Com o IVA a 6%, o custo da energia doméstica sofreria um decréscimo considerável. Como mostram os gráficos abaixo, uma família de quatro elementos, com contratos de eletricidade e gás natural, poderia poupar cerca de 12 euros por mês, ou seja, 144 euros por ano. Mas se, em vez de gás natural, a mesma família consumisse gás engarrafado, essa poupança seria ainda maior: 13 euros por mês, que se traduzem em 157 euros, ao fim de um ano. 

 

Fatura mensal de eletricidade

eletricidade

Estimativa, com valores de março, para um casal com dois filhos, na tarifa regulada, com potência contratada de 6,9 kVA e consumo de 2400 kWh fora de vazio/1600 kWh vazio. (Gráfico: Nuno Barbosa)

 

 

Fatura mensal de gás natural

Gas natural

 

Estimativa, com valores de março, para um casal com dois filhos, com contrato de gás natural e um consumo de 320m3 anuais. (Gráfico: Nuno Barbosa)
 

 

Fatura mensal de gás engarrafado

Gas engarrafado

  

Estimativa, com valores de março, para um casal com dois filhos, que consuma uma garrafa de gás butano de 13 kg, por mês. (Gráfico: Nuno Barbosa)
 

 

Gás engarrafado: a eterna discriminação

O gás de botija, que abastece 2,1 milhões de lares nacionais, é três vez mais caro, por unidade de energia, do que o gás natural e, ao contrário do segundo, sempre foi taxado a 23 por cento.
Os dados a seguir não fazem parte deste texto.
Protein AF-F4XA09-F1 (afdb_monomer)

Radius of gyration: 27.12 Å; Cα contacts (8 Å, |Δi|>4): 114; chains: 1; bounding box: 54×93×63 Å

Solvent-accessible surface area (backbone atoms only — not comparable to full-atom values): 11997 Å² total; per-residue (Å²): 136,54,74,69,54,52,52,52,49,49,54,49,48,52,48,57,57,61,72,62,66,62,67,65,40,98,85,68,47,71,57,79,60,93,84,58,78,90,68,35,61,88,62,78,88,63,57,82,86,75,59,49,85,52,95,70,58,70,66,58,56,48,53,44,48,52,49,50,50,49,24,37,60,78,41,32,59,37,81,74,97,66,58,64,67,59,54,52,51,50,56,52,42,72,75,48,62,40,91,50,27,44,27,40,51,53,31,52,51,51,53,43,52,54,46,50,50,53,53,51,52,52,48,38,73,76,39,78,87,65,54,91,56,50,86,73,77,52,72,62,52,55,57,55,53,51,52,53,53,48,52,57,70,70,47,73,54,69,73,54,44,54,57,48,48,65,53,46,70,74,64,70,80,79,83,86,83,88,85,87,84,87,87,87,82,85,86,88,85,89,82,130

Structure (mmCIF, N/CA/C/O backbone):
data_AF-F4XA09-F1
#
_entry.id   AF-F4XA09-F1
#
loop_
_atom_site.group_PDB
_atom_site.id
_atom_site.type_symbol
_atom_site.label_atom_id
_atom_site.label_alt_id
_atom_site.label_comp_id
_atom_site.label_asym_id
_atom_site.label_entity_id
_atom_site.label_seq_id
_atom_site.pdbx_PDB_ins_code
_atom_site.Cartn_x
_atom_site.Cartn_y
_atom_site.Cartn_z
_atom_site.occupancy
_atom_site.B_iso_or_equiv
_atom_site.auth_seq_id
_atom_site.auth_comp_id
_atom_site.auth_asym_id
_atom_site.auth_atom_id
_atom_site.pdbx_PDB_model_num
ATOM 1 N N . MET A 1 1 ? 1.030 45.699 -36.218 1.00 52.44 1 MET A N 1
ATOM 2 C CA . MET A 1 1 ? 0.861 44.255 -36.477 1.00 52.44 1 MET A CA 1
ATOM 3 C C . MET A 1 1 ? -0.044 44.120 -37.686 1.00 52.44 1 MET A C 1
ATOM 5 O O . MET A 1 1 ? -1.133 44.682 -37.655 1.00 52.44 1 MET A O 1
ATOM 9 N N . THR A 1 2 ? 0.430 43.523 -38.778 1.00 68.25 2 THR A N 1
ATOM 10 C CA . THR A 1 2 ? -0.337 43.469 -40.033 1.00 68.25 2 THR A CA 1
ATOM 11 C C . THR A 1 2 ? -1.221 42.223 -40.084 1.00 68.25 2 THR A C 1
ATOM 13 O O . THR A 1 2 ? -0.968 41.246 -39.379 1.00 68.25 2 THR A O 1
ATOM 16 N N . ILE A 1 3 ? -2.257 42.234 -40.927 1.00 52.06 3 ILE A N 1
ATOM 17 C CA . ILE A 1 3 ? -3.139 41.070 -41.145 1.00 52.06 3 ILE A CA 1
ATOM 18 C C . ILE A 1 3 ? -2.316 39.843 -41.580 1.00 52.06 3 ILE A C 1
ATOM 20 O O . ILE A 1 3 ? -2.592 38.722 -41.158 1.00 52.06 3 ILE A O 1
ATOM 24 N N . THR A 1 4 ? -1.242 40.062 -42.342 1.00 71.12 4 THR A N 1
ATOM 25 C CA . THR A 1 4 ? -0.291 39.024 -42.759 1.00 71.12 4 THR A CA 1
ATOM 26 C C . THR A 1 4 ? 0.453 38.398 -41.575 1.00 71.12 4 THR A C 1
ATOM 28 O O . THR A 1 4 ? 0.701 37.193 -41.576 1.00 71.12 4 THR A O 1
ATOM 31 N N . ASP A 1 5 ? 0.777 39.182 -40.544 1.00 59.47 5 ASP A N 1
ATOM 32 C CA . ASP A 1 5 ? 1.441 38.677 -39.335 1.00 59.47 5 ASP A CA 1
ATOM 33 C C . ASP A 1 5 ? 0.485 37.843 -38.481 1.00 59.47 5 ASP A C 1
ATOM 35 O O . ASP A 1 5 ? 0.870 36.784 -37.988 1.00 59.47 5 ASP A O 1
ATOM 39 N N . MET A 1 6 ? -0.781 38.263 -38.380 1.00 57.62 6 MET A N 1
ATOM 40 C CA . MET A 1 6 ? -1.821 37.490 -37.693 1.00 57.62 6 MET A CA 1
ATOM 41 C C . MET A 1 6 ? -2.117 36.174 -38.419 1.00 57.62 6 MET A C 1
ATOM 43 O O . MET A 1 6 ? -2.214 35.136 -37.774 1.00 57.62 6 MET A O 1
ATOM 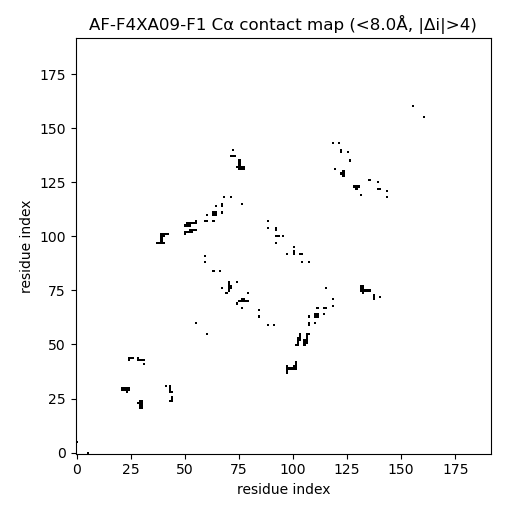47 N N . ALA A 1 7 ? -2.183 36.178 -39.754 1.00 56.53 7 ALA A N 1
ATOM 48 C CA . ALA A 1 7 ? -2.377 34.960 -40.544 1.00 56.53 7 ALA A CA 1
ATOM 49 C C . ALA A 1 7 ? -1.205 33.977 -40.386 1.00 56.53 7 ALA A C 1
ATOM 51 O O . ALA A 1 7 ? -1.410 32.769 -40.294 1.00 56.53 7 ALA A O 1
ATOM 52 N N . ARG A 1 8 ? 0.031 34.485 -40.300 1.00 62.06 8 ARG A N 1
ATOM 53 C CA . ARG A 1 8 ? 1.221 33.657 -40.062 1.00 62.06 8 ARG A CA 1
ATOM 54 C C . ARG A 1 8 ? 1.247 33.105 -38.631 1.00 62.06 8 ARG A C 1
ATOM 56 O O . ARG A 1 8 ? 1.592 31.942 -38.443 1.00 62.06 8 ARG A O 1
ATOM 63 N N . MET A 1 9 ? 0.822 33.895 -37.642 1.00 63.72 9 MET A N 1
ATOM 64 C CA . MET A 1 9 ? 0.638 33.433 -36.261 1.00 63.72 9 MET A CA 1
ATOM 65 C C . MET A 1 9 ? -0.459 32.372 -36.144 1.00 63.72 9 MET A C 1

Desde 2013 que alertamos para esta diferença de preços, que consideramos discriminatória.

No final de março, e para fazer face ao aumento dos preços, o Governo anunciou um apoio de até 10 euros aos 760 mil beneficiários da tarifa social de eletricidade, por um período de três meses. Uma medida que, apesar de apoiar quem tem mais carências económicas, esquece todos os outros consumidores para quem este também é um serviço essencial.

Preços da eletricidade e do gás sem remendos

Em 2011, com a chegada da troika a Portugal, a taxa do IVA da eletricidade e do gás natural passou do mínimo (6%) para o máximo (23%), o que teve um tremendo impacto na vida dos portugueses. Desde então, apesar das reivindicações de milhares de consumidores, esta alteração ainda não foi revertida.  

Em 2019, o Governo limitou-se a baixar para 6% o IVA da eletricidade e do gás natural sobre as tarifas de acesso, nos termos fixos. Além disso, deixou de fora metade dos consumidores, pois só foram abrangidos os contratos até 3,45 kVA. Mais tarde, em 2020, o IVA desceu para 13%nos lares com uma potência contratada até 6,9 kVA e para os primeiros 100 kWh gastos em cada mês. Quanto ao gás de botija, manteve sempre a taxa máxima de 23%, em todos os componentes da fatura.

Para além de socialmente injustas, estas medidas, que representam os sucessivos remendos que condenamos, são também ambientalmente questionáveis. Isto porque penalizam as famílias que optarem pela eletrificação, tida como parte do caminho para a descarbonização, sobretudo se assente em energias renováveis. É tempo de serem adotadas soluções estruturais para a energia, que permitam aos consumidores nacionais deixarem de pagar das faturas energéticas mais elevadas da Europa.